Doctor of Philosophy
Before the IMAGE mission, electron densities in the high latitude, high altitude region of the magnetosphere were measured exclusively by in situ means. The Radio Plasma Imager instrument onboard IMAGE is capable of remotely observing electron densities between 0.01 and 100,000 e-/cm-3 from distances of several Earth radii or more. This allows a global view of the high latitude region that has a far greater accuracy than was previously possible. Soundings of the terrestrial magnetic cusp provide the first remote observations of the dynamics and poleward density profile of this feature continuously over a 60-minute interval. During steady quiet-time solar wind and interplanetary magnetic field conditions, the cusp is shown to be stable in both position and density structure with only slight variations in both. Peak electron densities within the cusp during this time are found to be somewhat higher than predicted. New procedures for deriving electron densities from radio sounding measurements are developed. The addition of curve fitting algorithms significantly increases the amount of useable data. Incorporating forward modeling techniques greatly reduces the computational time over traditional inversion methods.

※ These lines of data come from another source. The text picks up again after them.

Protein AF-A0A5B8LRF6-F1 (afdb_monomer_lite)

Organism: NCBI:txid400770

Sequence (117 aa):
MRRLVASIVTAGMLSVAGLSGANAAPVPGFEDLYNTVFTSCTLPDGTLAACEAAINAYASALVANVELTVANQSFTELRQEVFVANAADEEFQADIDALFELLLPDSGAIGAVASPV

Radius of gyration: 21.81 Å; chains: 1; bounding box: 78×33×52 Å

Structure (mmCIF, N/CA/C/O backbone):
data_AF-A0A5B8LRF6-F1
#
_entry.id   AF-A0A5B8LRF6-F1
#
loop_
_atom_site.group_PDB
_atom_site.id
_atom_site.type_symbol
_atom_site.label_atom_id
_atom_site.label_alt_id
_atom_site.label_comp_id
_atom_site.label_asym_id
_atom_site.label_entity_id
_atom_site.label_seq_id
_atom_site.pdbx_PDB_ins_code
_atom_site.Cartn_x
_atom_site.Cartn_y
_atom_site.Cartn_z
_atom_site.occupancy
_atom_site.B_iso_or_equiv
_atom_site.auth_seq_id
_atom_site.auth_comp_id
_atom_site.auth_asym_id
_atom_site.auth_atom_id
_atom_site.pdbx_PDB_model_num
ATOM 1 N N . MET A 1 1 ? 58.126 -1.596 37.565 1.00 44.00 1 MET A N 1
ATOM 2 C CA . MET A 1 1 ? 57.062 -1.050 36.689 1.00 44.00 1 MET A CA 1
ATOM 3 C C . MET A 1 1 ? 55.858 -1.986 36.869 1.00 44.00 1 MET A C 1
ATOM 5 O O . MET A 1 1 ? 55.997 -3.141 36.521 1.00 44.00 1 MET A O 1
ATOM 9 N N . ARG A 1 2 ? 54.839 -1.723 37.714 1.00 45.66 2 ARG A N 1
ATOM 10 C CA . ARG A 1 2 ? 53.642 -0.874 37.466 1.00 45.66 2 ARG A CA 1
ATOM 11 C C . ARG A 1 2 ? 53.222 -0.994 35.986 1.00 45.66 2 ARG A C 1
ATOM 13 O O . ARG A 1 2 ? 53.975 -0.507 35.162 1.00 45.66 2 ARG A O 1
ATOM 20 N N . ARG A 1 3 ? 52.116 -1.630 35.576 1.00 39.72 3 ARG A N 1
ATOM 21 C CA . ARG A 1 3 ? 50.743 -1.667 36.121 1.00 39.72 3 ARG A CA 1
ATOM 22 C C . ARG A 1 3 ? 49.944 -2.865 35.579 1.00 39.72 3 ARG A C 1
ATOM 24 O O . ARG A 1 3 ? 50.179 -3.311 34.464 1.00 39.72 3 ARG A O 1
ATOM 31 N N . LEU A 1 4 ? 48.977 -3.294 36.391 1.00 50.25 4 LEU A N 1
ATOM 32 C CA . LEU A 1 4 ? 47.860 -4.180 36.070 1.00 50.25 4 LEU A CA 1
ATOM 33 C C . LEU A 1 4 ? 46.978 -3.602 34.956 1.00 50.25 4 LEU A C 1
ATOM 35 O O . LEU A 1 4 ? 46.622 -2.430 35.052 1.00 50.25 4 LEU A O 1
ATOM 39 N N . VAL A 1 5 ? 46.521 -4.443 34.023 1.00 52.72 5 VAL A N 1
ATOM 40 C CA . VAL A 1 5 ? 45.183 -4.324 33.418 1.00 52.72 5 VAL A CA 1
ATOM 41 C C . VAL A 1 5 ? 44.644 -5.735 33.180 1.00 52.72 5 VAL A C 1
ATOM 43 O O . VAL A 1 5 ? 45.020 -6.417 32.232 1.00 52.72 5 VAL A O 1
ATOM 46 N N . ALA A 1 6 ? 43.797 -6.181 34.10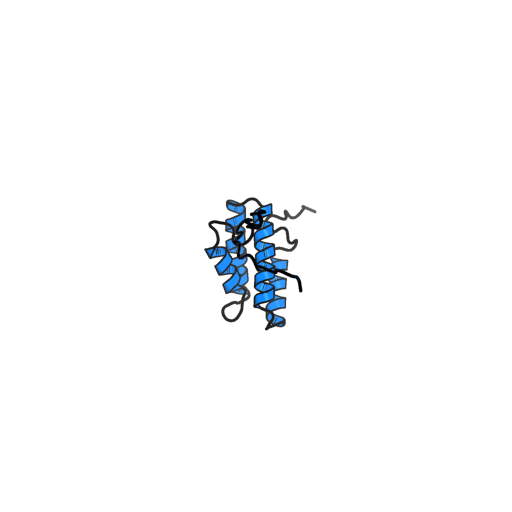5 1.00 47.53 6 ALA A N 1
ATOM 47 C CA . ALA A 1 6 ? 42.904 -7.310 33.922 1.00 47.53 6 ALA A CA 1
ATOM 48 C C . ALA A 1 6 ? 41.700 -6.819 33.105 1.00 47.53 6 ALA A C 1
ATOM 50 O O . ALA A 1 6 ? 40.925 -5.994 33.590 1.00 47.53 6 ALA A O 1
ATOM 51 N N . SER A 1 7 ? 41.563 -7.289 31.866 1.00 48.91 7 SER A N 1
ATOM 52 C CA . SER A 1 7 ? 40.367 -7.044 31.058 1.00 48.91 7 SER A CA 1
ATOM 53 C C . SER A 1 7 ? 39.281 -8.023 31.490 1.00 48.91 7 SER A C 1
ATOM 55 O O . SER A 1 7 ? 39.307 -9.206 31.158 1.00 48.91 7 SER A O 1
ATOM 57 N N . ILE A 1 8 ? 38.374 -7.505 32.310 1.00 56.81 8 ILE A N 1
ATOM 58 C CA . ILE A 1 8 ? 37.199 -8.183 32.844 1.00 56.81 8 ILE A CA 1
ATOM 59 C C . ILE A 1 8 ? 36.212 -8.449 31.702 1.00 56.81 8 ILE A C 1
ATOM 61 O O . ILE A 1 8 ? 35.735 -7.528 31.043 1.00 56.81 8 ILE A O 1
ATOM 65 N N . VAL A 1 9 ? 35.906 -9.729 31.504 1.00 54.06 9 VAL A N 1
ATOM 66 C CA . VAL A 1 9 ? 34.704 -10.212 30.825 1.00 54.06 9 VAL A CA 1
ATOM 67 C C . VAL A 1 9 ? 33.559 -10.114 31.831 1.00 54.06 9 VAL A C 1
ATOM 69 O O . VAL A 1 9 ? 33.562 -10.856 32.811 1.00 54.06 9 VAL A O 1
ATOM 72 N N . THR A 1 10 ? 32.573 -9.252 31.580 1.00 52.81 10 THR A N 1
ATOM 73 C CA . THR A 1 10 ? 31.255 -9.385 32.214 1.00 52.81 10 THR A CA 1
ATOM 74 C C . THR A 1 10 ? 30.159 -9.038 31.222 1.00 52.81 10 THR A C 1
ATOM 76 O O . THR A 1 10 ? 30.098 -7.938 30.678 1.00 52.81 10 THR A O 1
ATOM 79 N N . ALA A 1 11 ? 29.310 -10.036 31.007 1.00 51.16 11 ALA A N 1
ATOM 80 C CA . ALA A 1 11 ? 28.044 -9.971 30.314 1.00 51.16 11 ALA A CA 1
ATOM 81 C C . ALA A 1 11 ? 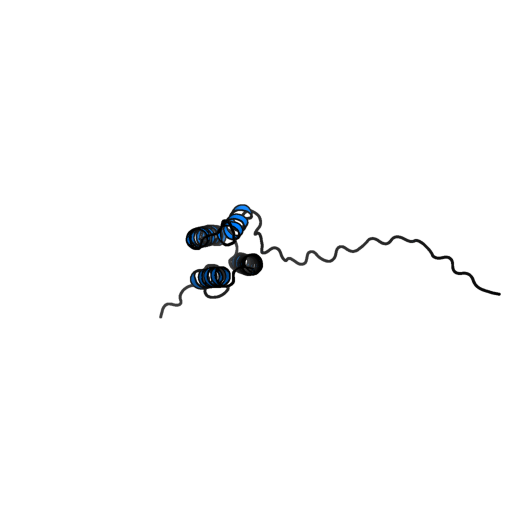27.104 -8.911 30.911 1.00 51.16 11 ALA A C 1
ATOM 83 O O . ALA A 1 11 ? 27.113 -8.653 32.113 1.00 51.16 11 ALA A O 1
ATOM 84 N N . GLY A 1 12 ? 26.236 -8.371 30.061 1.00 46.66 12 GLY A N 1
ATOM 85 C CA . GLY A 1 12 ? 25.142 -7.498 30.460 1.00 46.66 12 GLY A CA 1
ATOM 86 C C . GLY A 1 12 ? 24.131 -7.378 29.332 1.00 46.66 12 GLY A C 1
ATOM 87 O O . GLY A 1 12 ? 24.134 -6.402 28.594 1.00 46.66 12 GLY A O 1
ATOM 88 N N . MET A 1 13 ? 23.299 -8.412 29.185 1.00 60.97 13 MET A N 1
ATOM 89 C CA . MET A 1 13 ? 21.958 -8.283 28.607 1.00 60.97 13 MET A CA 1
ATOM 90 C C . MET A 1 13 ? 21.151 -7.237 29.399 1.00 60.97 13 MET A C 1
ATOM 92 O O . MET A 1 13 ? 21.527 -6.927 30.524 1.00 60.97 13 MET A O 1
ATOM 96 N N . LEU A 1 14 ? 20.010 -6.807 28.843 1.00 46.53 14 LEU A N 1
ATOM 97 C CA . LEU A 1 14 ? 19.062 -5.777 29.315 1.00 46.53 14 LEU A CA 1
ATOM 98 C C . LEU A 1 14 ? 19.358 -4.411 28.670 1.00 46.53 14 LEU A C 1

These methods are described in detail. A large number high latitude observations of ducted right-hand extraordinary mode waves made over the course of one year of the IMAGE mission are used to create a three dimensional model of the electron density profile of the terrestrial polar cap region. The dependence of electron density in the polar cap on average geocentric distance (d) is found to vary as d-6.6. This is a significantly steeper gradient than cited in earlier works such as Persoon et al., although the introduction of an asymptotic term provides for basic agreement in the limited region of their joint validity. Latitudinal and longitudinal variations are found to be insignificant. Both the mean profile power law index of the electron density profile and, to a stronger degree, its variance show dependence with the DST index.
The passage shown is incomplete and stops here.